**About this task**
Within the listing below, count the lines that include "Streptococcus" and give the count alone.

**Material for the task**
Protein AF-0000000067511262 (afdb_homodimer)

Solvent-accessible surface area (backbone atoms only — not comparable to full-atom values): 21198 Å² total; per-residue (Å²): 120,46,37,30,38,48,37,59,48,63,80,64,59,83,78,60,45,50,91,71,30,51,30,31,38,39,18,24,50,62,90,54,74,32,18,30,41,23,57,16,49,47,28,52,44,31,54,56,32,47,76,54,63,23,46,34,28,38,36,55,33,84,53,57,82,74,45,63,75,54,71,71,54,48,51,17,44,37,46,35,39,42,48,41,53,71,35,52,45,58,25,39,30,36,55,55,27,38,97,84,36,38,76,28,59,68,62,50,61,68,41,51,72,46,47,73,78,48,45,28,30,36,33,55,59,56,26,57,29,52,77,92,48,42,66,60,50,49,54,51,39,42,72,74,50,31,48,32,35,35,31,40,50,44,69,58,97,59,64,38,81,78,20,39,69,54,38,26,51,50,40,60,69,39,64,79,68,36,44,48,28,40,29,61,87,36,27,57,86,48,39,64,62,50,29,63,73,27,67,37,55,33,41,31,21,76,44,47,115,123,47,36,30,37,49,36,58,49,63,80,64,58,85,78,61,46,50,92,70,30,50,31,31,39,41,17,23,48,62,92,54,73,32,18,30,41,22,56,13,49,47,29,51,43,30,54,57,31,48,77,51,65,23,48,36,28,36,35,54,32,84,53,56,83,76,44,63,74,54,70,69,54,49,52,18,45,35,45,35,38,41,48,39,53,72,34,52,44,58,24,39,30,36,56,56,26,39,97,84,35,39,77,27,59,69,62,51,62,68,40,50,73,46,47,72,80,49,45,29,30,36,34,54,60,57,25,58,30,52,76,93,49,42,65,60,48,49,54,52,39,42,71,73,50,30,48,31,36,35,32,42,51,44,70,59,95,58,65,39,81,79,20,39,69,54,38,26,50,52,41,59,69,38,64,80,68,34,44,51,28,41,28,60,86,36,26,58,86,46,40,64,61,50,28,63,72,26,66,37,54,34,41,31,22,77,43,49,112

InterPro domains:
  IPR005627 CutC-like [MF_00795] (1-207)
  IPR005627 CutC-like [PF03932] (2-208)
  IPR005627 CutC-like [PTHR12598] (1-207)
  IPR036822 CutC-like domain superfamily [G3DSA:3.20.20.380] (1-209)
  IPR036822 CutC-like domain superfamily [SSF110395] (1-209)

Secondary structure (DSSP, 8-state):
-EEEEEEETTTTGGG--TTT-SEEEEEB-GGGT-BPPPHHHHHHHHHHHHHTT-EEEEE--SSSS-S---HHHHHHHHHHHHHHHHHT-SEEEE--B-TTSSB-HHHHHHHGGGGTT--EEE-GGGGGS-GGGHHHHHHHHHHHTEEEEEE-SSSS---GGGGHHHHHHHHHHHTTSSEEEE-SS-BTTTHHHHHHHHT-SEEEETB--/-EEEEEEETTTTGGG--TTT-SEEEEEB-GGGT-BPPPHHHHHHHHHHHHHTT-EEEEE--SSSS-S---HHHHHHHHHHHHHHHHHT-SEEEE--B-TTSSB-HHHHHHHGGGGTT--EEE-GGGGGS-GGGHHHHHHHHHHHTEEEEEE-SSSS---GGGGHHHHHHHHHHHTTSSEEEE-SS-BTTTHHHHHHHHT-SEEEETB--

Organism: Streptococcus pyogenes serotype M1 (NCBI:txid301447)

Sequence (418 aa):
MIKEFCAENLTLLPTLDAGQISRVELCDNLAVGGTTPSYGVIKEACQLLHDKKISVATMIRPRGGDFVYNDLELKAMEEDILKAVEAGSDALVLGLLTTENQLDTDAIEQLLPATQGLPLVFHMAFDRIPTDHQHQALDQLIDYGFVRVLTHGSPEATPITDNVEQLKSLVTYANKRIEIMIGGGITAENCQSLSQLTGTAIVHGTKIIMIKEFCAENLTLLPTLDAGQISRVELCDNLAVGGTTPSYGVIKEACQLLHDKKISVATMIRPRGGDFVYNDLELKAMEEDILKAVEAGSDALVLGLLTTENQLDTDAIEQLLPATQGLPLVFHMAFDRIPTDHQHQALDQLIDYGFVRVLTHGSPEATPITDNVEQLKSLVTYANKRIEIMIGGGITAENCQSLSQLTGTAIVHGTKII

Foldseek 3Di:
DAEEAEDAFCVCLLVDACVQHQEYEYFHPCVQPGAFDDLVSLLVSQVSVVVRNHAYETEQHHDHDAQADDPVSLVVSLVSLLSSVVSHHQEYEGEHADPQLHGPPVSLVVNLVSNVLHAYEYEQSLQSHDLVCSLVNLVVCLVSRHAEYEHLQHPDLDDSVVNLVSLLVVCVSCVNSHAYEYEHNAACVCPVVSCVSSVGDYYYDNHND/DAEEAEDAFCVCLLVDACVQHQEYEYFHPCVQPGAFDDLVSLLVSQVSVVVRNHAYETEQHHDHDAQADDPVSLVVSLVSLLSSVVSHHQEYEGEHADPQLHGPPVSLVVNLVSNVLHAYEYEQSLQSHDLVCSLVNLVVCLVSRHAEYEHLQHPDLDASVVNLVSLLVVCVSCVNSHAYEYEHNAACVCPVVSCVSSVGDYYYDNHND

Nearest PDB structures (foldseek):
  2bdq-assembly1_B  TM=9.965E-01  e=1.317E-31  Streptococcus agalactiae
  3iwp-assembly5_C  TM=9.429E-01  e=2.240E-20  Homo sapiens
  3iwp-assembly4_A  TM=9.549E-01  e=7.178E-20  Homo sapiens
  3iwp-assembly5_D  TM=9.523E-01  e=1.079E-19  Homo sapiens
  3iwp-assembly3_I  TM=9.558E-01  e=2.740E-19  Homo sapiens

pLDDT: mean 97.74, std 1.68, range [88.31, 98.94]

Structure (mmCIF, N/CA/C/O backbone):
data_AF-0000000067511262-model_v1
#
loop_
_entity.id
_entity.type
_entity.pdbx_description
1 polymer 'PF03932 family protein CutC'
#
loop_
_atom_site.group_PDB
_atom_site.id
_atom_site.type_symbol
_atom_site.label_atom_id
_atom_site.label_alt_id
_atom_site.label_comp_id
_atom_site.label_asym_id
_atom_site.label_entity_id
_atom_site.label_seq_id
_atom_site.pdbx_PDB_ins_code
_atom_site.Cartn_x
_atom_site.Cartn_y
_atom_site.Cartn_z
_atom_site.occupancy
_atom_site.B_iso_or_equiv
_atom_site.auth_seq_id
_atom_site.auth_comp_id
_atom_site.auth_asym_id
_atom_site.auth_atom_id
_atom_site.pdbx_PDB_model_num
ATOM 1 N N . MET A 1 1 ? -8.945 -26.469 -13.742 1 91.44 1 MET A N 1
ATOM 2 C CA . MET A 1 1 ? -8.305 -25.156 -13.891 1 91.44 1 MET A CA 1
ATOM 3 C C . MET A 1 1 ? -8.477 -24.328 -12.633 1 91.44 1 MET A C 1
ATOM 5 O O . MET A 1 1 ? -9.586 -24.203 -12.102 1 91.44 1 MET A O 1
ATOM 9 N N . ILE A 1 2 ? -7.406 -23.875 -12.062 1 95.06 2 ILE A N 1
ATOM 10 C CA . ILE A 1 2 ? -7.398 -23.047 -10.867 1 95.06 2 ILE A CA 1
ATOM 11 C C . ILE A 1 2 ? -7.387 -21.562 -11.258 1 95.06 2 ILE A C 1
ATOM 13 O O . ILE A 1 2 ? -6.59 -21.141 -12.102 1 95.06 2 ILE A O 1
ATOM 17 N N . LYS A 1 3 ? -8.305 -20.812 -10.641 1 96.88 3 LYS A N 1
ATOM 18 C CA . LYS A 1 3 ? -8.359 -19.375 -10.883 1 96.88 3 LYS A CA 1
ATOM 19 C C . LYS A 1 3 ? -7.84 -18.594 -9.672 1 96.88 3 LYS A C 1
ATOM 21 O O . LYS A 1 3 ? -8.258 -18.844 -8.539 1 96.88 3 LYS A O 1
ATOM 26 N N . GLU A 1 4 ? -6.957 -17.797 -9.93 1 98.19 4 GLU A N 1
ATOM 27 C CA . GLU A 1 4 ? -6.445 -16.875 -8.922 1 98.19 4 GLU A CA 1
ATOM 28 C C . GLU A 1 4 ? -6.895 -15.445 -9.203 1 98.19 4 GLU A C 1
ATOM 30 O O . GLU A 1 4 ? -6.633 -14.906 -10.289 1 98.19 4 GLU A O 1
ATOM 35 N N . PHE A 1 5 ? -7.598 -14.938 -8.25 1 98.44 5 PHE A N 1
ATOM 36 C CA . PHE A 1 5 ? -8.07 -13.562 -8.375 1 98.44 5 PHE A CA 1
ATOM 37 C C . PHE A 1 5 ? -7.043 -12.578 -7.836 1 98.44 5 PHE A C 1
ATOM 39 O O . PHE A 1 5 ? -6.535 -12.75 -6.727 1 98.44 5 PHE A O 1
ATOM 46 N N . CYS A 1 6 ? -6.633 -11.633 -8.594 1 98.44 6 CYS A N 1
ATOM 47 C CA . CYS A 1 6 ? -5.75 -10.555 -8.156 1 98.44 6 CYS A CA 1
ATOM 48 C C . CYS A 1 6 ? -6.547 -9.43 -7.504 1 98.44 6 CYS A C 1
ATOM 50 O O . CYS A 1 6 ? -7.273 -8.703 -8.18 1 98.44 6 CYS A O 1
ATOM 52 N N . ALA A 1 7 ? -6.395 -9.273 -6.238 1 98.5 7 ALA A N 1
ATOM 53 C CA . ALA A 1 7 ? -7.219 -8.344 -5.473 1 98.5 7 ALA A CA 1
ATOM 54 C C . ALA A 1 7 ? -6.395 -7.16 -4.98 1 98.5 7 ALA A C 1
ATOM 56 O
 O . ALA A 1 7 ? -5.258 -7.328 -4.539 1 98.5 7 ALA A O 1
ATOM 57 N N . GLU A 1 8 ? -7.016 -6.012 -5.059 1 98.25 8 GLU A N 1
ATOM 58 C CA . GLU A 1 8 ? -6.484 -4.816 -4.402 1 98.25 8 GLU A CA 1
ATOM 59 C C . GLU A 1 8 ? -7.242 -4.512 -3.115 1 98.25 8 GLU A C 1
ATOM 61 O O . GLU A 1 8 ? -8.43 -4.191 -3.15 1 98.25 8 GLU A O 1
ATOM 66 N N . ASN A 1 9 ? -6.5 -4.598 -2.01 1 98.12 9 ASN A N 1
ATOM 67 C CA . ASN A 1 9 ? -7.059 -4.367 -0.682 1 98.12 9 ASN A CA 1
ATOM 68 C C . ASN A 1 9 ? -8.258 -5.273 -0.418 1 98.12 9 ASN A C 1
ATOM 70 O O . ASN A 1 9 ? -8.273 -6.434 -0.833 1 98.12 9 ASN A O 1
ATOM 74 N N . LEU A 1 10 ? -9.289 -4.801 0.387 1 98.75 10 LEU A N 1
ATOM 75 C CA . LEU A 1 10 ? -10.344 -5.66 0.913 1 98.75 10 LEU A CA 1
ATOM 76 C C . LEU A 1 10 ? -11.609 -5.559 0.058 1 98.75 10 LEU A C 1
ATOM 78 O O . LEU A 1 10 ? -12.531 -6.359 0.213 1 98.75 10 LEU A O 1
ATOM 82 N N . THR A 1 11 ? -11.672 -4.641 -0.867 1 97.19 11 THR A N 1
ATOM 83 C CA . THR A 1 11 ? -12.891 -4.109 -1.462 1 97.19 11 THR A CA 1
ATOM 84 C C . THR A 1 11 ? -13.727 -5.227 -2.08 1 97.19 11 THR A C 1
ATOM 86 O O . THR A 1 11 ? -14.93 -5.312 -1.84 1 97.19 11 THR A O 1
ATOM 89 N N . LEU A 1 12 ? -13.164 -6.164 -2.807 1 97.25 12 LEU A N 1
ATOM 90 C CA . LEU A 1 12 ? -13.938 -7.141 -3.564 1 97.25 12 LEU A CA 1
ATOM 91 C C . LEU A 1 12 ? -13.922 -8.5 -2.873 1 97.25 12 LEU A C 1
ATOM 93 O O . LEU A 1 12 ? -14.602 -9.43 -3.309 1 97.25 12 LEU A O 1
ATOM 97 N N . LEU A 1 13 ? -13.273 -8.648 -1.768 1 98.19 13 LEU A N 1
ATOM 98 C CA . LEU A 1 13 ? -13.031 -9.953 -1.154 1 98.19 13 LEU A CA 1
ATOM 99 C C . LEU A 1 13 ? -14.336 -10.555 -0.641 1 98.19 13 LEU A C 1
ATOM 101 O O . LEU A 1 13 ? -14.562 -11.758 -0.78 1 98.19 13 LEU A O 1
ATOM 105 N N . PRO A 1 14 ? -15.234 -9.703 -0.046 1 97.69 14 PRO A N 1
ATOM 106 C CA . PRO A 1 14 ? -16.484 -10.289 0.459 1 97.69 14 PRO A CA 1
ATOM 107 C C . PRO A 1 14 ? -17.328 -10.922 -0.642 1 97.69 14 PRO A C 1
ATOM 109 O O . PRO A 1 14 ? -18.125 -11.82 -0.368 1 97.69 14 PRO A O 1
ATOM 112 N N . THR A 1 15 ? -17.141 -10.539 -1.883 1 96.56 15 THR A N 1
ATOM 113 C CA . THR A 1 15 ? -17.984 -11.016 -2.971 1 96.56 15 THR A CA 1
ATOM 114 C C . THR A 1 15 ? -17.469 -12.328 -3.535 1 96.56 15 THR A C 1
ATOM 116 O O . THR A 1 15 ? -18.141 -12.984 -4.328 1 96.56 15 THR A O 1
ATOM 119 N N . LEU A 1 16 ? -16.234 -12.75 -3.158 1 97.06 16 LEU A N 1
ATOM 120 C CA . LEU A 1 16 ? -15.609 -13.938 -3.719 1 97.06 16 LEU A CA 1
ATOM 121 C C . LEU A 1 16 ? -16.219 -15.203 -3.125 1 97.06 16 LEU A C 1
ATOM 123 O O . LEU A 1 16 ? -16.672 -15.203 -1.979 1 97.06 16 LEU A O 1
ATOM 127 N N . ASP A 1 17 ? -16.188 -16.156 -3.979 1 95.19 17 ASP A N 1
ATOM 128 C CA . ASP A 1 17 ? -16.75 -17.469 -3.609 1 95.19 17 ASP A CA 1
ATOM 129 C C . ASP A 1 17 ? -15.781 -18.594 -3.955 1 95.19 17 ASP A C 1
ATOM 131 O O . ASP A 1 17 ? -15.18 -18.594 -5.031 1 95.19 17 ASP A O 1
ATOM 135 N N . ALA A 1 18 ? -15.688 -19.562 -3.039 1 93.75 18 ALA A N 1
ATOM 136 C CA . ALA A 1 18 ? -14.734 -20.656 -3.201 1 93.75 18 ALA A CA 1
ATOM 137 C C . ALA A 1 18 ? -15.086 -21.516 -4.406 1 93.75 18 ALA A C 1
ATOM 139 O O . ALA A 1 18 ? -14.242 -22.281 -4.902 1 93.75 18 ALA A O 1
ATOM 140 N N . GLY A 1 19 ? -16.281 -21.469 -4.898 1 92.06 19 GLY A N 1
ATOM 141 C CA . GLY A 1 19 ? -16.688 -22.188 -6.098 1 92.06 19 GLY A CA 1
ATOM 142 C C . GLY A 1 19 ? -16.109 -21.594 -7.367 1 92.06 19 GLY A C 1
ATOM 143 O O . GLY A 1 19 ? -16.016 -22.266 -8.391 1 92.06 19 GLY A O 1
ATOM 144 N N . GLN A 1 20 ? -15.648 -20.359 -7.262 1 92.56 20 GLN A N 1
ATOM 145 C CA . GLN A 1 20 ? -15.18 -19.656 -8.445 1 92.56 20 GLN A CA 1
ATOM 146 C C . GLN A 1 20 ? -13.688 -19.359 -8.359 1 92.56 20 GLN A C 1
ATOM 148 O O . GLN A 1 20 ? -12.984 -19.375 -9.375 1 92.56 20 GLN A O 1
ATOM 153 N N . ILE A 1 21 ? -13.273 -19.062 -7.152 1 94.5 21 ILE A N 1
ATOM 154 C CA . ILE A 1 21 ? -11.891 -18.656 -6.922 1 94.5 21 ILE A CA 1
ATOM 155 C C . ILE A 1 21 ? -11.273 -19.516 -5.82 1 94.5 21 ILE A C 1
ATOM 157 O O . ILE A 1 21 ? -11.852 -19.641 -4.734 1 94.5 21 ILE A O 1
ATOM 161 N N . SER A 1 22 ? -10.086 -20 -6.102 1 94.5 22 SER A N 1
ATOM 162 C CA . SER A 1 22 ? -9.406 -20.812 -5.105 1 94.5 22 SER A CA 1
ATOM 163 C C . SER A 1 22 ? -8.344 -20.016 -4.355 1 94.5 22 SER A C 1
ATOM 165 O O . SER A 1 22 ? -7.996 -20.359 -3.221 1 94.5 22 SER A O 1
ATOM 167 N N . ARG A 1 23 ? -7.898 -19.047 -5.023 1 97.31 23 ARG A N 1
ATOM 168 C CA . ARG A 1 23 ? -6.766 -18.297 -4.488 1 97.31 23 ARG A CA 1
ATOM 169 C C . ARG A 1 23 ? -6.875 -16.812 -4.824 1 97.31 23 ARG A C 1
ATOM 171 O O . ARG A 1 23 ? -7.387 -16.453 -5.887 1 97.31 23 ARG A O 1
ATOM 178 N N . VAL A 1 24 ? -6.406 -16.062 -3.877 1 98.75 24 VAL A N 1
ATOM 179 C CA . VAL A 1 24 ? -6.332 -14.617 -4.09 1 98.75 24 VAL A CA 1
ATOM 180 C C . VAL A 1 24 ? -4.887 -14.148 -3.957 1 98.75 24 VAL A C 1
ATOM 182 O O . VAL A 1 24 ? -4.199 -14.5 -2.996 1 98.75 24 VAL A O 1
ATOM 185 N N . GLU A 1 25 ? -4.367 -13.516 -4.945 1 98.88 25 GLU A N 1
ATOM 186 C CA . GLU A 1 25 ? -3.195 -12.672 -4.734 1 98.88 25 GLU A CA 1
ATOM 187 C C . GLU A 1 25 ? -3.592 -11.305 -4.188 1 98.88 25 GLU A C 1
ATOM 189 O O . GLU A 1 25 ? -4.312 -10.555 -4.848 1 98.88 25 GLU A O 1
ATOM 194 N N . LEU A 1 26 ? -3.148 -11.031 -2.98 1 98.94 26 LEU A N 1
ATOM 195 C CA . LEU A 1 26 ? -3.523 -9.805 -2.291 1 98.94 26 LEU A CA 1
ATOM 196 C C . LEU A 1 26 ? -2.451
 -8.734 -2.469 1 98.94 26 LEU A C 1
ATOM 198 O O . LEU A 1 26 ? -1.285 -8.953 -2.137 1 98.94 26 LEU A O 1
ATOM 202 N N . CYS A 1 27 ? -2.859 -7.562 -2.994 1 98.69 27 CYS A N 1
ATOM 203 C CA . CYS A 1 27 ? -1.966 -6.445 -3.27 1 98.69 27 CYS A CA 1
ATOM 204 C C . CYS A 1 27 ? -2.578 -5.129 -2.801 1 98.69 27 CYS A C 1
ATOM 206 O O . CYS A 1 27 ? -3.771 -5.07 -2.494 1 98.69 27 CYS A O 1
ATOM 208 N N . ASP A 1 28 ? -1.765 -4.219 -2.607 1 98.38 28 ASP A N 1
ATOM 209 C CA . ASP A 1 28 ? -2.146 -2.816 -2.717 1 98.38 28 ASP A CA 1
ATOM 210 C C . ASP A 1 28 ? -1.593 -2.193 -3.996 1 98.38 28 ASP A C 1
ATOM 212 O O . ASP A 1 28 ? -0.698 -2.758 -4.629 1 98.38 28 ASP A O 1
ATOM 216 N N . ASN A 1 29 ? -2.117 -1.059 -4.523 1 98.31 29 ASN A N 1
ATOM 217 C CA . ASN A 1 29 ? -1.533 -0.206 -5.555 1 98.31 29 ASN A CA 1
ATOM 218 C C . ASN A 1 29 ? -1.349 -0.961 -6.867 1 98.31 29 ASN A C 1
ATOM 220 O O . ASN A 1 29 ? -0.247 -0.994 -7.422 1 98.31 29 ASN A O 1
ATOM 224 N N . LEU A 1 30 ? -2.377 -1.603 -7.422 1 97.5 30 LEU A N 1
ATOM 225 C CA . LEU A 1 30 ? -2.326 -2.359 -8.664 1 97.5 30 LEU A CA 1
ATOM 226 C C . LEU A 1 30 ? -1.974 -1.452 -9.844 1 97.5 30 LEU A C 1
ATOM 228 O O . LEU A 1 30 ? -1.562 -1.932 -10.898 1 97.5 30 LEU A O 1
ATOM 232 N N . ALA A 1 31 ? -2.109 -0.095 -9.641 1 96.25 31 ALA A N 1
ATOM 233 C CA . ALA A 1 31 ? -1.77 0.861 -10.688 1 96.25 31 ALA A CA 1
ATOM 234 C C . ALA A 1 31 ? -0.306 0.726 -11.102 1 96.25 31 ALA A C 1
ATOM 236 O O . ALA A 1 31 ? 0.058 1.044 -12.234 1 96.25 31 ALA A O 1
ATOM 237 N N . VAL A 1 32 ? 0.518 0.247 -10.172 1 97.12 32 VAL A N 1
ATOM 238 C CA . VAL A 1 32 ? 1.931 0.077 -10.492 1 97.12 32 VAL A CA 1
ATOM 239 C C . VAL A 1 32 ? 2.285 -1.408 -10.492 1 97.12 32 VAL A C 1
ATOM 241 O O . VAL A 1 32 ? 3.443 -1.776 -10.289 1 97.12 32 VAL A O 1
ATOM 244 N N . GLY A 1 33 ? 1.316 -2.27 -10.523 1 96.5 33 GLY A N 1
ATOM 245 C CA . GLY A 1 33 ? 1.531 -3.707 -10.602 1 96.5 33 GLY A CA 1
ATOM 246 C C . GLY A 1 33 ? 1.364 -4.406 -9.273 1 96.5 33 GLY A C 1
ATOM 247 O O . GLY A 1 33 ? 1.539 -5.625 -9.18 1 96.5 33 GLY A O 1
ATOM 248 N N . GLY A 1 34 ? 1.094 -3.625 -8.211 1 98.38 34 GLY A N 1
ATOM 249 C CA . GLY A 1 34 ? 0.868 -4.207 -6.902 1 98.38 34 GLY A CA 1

**Your solution**
2